Dans un post de blog publié quelques jours après la Marche des fiertés de Paris, Hervé Latapie (alias Madame Hervé) a partagé son amertume et sa frustration face à une marche qu’il ne reconnaît plus et pousse un coup de gueule contre la récupération de l’événement.

Il regrette l’omniprésence de chars «tristes et uniformes» («Les plus gros sont aussi ceux qui ont le moins de choses à dire»), toujours dépêchés par les institutions et les grandes entreprises: «Qu’est-ce qu’ils font là ces gens-là ? À part soigner leur image? Car pendant ce temps, j’ai à peine aperçu les banderoles des quelques associations qui comptent aujourd’hui et font avancer nos combats.
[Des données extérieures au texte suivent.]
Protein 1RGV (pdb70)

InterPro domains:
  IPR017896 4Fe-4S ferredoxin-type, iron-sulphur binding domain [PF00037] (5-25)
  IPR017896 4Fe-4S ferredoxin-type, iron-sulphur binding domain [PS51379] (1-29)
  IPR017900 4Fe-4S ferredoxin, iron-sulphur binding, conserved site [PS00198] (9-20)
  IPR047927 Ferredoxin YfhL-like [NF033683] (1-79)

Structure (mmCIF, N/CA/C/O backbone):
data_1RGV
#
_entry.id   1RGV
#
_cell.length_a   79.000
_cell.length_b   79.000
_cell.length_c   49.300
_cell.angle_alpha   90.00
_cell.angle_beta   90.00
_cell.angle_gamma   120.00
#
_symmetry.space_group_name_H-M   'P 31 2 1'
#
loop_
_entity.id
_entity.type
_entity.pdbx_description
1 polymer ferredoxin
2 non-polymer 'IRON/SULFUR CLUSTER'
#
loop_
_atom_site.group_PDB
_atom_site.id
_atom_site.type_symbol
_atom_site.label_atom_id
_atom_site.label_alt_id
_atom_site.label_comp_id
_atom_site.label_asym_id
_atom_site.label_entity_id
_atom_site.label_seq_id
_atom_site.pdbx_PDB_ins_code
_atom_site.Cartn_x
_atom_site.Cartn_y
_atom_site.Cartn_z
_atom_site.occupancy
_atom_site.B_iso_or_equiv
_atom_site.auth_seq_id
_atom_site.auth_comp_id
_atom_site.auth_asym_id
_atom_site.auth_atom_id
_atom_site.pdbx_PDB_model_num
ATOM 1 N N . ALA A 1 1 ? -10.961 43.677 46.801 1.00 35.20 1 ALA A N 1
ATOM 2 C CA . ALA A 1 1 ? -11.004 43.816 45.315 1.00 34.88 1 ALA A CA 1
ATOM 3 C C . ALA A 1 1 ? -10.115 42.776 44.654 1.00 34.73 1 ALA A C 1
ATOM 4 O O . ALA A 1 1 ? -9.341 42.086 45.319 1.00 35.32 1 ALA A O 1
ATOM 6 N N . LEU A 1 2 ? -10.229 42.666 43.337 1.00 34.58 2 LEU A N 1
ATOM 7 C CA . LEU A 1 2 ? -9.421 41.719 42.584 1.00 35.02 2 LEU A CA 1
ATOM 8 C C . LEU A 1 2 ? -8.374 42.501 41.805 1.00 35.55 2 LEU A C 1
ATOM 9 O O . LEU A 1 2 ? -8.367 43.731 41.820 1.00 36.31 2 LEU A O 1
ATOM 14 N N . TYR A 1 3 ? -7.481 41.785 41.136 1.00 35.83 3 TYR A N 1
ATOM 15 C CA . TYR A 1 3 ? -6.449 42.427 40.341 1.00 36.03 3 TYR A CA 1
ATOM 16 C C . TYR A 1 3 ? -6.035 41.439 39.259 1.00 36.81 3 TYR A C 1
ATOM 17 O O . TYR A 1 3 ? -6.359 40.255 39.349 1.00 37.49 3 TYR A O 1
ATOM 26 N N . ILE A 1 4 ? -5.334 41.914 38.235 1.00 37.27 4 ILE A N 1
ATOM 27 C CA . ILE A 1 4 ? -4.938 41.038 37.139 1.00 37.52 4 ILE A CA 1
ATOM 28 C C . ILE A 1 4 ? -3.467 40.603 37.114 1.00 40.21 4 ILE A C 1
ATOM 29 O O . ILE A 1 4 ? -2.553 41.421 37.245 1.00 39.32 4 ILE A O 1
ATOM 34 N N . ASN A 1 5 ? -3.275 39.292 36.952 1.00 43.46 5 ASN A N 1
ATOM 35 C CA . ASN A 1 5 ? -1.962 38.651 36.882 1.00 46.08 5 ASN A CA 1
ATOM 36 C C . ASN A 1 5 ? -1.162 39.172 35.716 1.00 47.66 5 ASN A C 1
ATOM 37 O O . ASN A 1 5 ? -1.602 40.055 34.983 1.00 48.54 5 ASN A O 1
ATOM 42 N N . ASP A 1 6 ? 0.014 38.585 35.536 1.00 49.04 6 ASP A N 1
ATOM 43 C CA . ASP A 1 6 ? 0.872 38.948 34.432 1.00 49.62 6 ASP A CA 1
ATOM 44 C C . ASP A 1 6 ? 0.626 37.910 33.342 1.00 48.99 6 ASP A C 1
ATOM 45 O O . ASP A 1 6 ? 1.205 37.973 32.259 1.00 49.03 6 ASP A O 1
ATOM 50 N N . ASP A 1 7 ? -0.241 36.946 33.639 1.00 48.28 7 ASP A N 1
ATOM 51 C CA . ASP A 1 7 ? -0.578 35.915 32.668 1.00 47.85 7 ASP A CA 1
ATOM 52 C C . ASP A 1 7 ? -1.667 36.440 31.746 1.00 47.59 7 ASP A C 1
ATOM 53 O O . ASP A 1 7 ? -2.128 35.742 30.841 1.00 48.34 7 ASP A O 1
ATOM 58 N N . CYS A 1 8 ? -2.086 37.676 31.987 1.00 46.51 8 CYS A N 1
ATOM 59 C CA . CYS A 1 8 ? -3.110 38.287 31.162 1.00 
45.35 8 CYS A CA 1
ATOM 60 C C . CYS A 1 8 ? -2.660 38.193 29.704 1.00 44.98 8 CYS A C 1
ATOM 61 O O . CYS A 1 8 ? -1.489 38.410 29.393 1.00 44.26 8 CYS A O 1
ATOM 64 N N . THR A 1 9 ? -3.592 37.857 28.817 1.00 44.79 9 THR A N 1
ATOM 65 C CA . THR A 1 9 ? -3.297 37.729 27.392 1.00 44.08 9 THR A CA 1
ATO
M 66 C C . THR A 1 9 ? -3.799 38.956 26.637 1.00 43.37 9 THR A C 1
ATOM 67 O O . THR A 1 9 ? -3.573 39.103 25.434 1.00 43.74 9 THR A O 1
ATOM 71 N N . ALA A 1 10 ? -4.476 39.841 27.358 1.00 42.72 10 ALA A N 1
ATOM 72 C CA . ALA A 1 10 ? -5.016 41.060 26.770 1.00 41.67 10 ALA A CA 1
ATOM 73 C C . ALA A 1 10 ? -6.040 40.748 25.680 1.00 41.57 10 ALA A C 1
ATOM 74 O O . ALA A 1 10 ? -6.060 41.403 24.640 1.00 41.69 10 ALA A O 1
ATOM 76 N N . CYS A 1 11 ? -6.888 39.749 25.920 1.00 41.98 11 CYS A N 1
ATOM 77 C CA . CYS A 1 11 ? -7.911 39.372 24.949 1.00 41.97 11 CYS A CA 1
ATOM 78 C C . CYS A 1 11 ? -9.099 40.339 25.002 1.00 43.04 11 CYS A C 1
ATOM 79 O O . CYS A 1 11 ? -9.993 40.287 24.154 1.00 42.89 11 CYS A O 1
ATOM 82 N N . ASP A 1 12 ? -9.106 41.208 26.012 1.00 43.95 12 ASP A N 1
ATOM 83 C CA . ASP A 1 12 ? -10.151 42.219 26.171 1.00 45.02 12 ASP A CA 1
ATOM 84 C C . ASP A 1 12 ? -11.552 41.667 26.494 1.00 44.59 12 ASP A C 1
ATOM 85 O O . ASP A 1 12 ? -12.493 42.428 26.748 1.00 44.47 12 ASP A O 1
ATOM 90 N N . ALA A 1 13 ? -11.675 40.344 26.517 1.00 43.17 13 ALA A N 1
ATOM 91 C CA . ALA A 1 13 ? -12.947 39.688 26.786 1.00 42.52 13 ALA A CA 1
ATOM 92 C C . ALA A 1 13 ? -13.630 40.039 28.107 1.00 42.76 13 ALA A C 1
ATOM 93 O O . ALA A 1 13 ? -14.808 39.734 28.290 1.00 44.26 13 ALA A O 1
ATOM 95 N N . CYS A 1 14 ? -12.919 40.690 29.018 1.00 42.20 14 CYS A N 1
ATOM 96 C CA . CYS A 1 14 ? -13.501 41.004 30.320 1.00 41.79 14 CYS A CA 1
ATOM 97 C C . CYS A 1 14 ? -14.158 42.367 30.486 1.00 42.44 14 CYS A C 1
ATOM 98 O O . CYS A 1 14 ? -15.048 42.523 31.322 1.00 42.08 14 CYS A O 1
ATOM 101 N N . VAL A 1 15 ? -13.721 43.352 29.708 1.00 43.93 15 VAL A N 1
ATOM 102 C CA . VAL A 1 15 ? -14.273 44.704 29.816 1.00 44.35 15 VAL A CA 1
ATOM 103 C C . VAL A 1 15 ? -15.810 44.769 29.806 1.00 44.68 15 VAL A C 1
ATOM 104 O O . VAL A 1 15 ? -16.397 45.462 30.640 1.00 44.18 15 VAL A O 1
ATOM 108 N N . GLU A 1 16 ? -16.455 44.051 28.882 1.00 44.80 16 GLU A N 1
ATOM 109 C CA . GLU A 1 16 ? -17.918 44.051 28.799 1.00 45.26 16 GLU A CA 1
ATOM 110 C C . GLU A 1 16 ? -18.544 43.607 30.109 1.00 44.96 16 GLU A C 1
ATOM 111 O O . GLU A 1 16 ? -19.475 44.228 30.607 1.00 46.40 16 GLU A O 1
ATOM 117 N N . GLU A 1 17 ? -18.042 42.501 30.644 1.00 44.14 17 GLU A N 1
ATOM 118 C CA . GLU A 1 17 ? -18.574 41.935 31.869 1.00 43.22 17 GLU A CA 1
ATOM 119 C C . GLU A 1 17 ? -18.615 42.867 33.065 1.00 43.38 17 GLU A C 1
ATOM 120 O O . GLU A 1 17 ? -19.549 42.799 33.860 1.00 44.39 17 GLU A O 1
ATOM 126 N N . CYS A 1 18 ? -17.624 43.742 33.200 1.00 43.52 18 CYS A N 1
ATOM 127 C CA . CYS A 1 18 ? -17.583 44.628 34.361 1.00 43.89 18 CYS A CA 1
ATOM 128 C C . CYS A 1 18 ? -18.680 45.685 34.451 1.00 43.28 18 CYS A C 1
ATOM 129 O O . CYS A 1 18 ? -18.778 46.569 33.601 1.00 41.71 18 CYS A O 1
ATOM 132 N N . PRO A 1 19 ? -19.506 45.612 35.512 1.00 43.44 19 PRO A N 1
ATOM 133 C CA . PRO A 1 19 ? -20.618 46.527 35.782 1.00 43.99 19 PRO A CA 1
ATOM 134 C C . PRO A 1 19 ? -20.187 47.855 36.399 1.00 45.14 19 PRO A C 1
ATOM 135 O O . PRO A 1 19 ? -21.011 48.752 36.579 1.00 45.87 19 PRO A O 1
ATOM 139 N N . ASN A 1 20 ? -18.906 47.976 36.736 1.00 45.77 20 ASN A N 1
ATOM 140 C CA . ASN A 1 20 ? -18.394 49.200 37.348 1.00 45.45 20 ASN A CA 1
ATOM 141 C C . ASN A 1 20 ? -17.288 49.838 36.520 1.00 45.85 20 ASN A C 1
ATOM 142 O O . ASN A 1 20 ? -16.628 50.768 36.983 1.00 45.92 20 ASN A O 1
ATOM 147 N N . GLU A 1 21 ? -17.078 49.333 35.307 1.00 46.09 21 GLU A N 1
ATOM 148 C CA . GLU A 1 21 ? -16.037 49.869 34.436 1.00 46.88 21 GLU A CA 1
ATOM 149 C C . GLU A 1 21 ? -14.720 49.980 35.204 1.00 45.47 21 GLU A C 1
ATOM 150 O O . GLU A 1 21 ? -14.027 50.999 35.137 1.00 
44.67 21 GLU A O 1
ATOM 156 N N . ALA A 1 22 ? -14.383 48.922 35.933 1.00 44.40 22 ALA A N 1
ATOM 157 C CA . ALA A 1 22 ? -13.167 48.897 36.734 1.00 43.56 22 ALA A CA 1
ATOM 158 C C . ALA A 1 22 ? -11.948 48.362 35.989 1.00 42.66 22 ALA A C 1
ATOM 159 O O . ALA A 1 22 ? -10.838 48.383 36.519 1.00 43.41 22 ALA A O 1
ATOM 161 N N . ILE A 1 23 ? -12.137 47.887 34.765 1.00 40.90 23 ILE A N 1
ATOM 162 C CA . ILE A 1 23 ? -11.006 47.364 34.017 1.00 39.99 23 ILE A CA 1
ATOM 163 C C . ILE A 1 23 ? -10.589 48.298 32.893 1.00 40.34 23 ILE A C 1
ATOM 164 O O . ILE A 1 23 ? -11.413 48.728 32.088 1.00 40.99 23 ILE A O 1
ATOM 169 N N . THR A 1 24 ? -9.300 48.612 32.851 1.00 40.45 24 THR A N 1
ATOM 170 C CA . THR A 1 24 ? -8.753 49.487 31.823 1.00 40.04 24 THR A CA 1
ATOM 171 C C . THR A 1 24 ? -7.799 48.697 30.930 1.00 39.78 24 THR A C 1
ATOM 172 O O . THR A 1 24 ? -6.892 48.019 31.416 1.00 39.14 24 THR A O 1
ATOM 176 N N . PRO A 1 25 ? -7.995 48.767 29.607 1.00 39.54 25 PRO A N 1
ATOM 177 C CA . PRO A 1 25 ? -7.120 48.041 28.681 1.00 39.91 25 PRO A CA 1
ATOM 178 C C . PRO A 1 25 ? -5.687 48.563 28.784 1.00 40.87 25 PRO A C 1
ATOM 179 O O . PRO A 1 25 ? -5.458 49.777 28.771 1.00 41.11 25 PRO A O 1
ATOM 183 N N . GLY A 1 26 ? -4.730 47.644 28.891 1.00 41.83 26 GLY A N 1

Où était le char des trans? Pourquoi Act Up n’a-t-il plus de gros camion? Pourquoi les sans papiers et les demandeurs d’asile soutenus par l’Ardhis et Les Lesbiennes dépassent les frontières, nombreux et nombreuses cette année, doivent-ils marcher perdus dans la foule? Un de ces gros chars institutionnels n’aurait-il pas pu les mettre en avant?

Pourquoi le Centre de santé 190, le lieu qui aujourd’hui innove et trace l’avenir de la prévention du sida et des IST, n’avait-il droit qu’à une petite camionnette? De même le Crips accompagné des Séropotes a relégué le gros bus qu’il louait les années passées pour un petit train au moteur toussotant…»

Néanmoins, Hervé Latapie veut garder un peu d’espoir en un sursaut militant qui verrait la Marche redevenir le rassemblement militant qu’elle est sensée être: «Nous avons une année pour préparer une autre marche. Et si les institutionnels sont si préoccupés par notre fierté (et si altruistes !), ne pourraient-ils pas simplement nous offrir des plateaux de semi-remorques vides: nous nous chargerons de les occuper! Alors la marche retrouvera son sens.»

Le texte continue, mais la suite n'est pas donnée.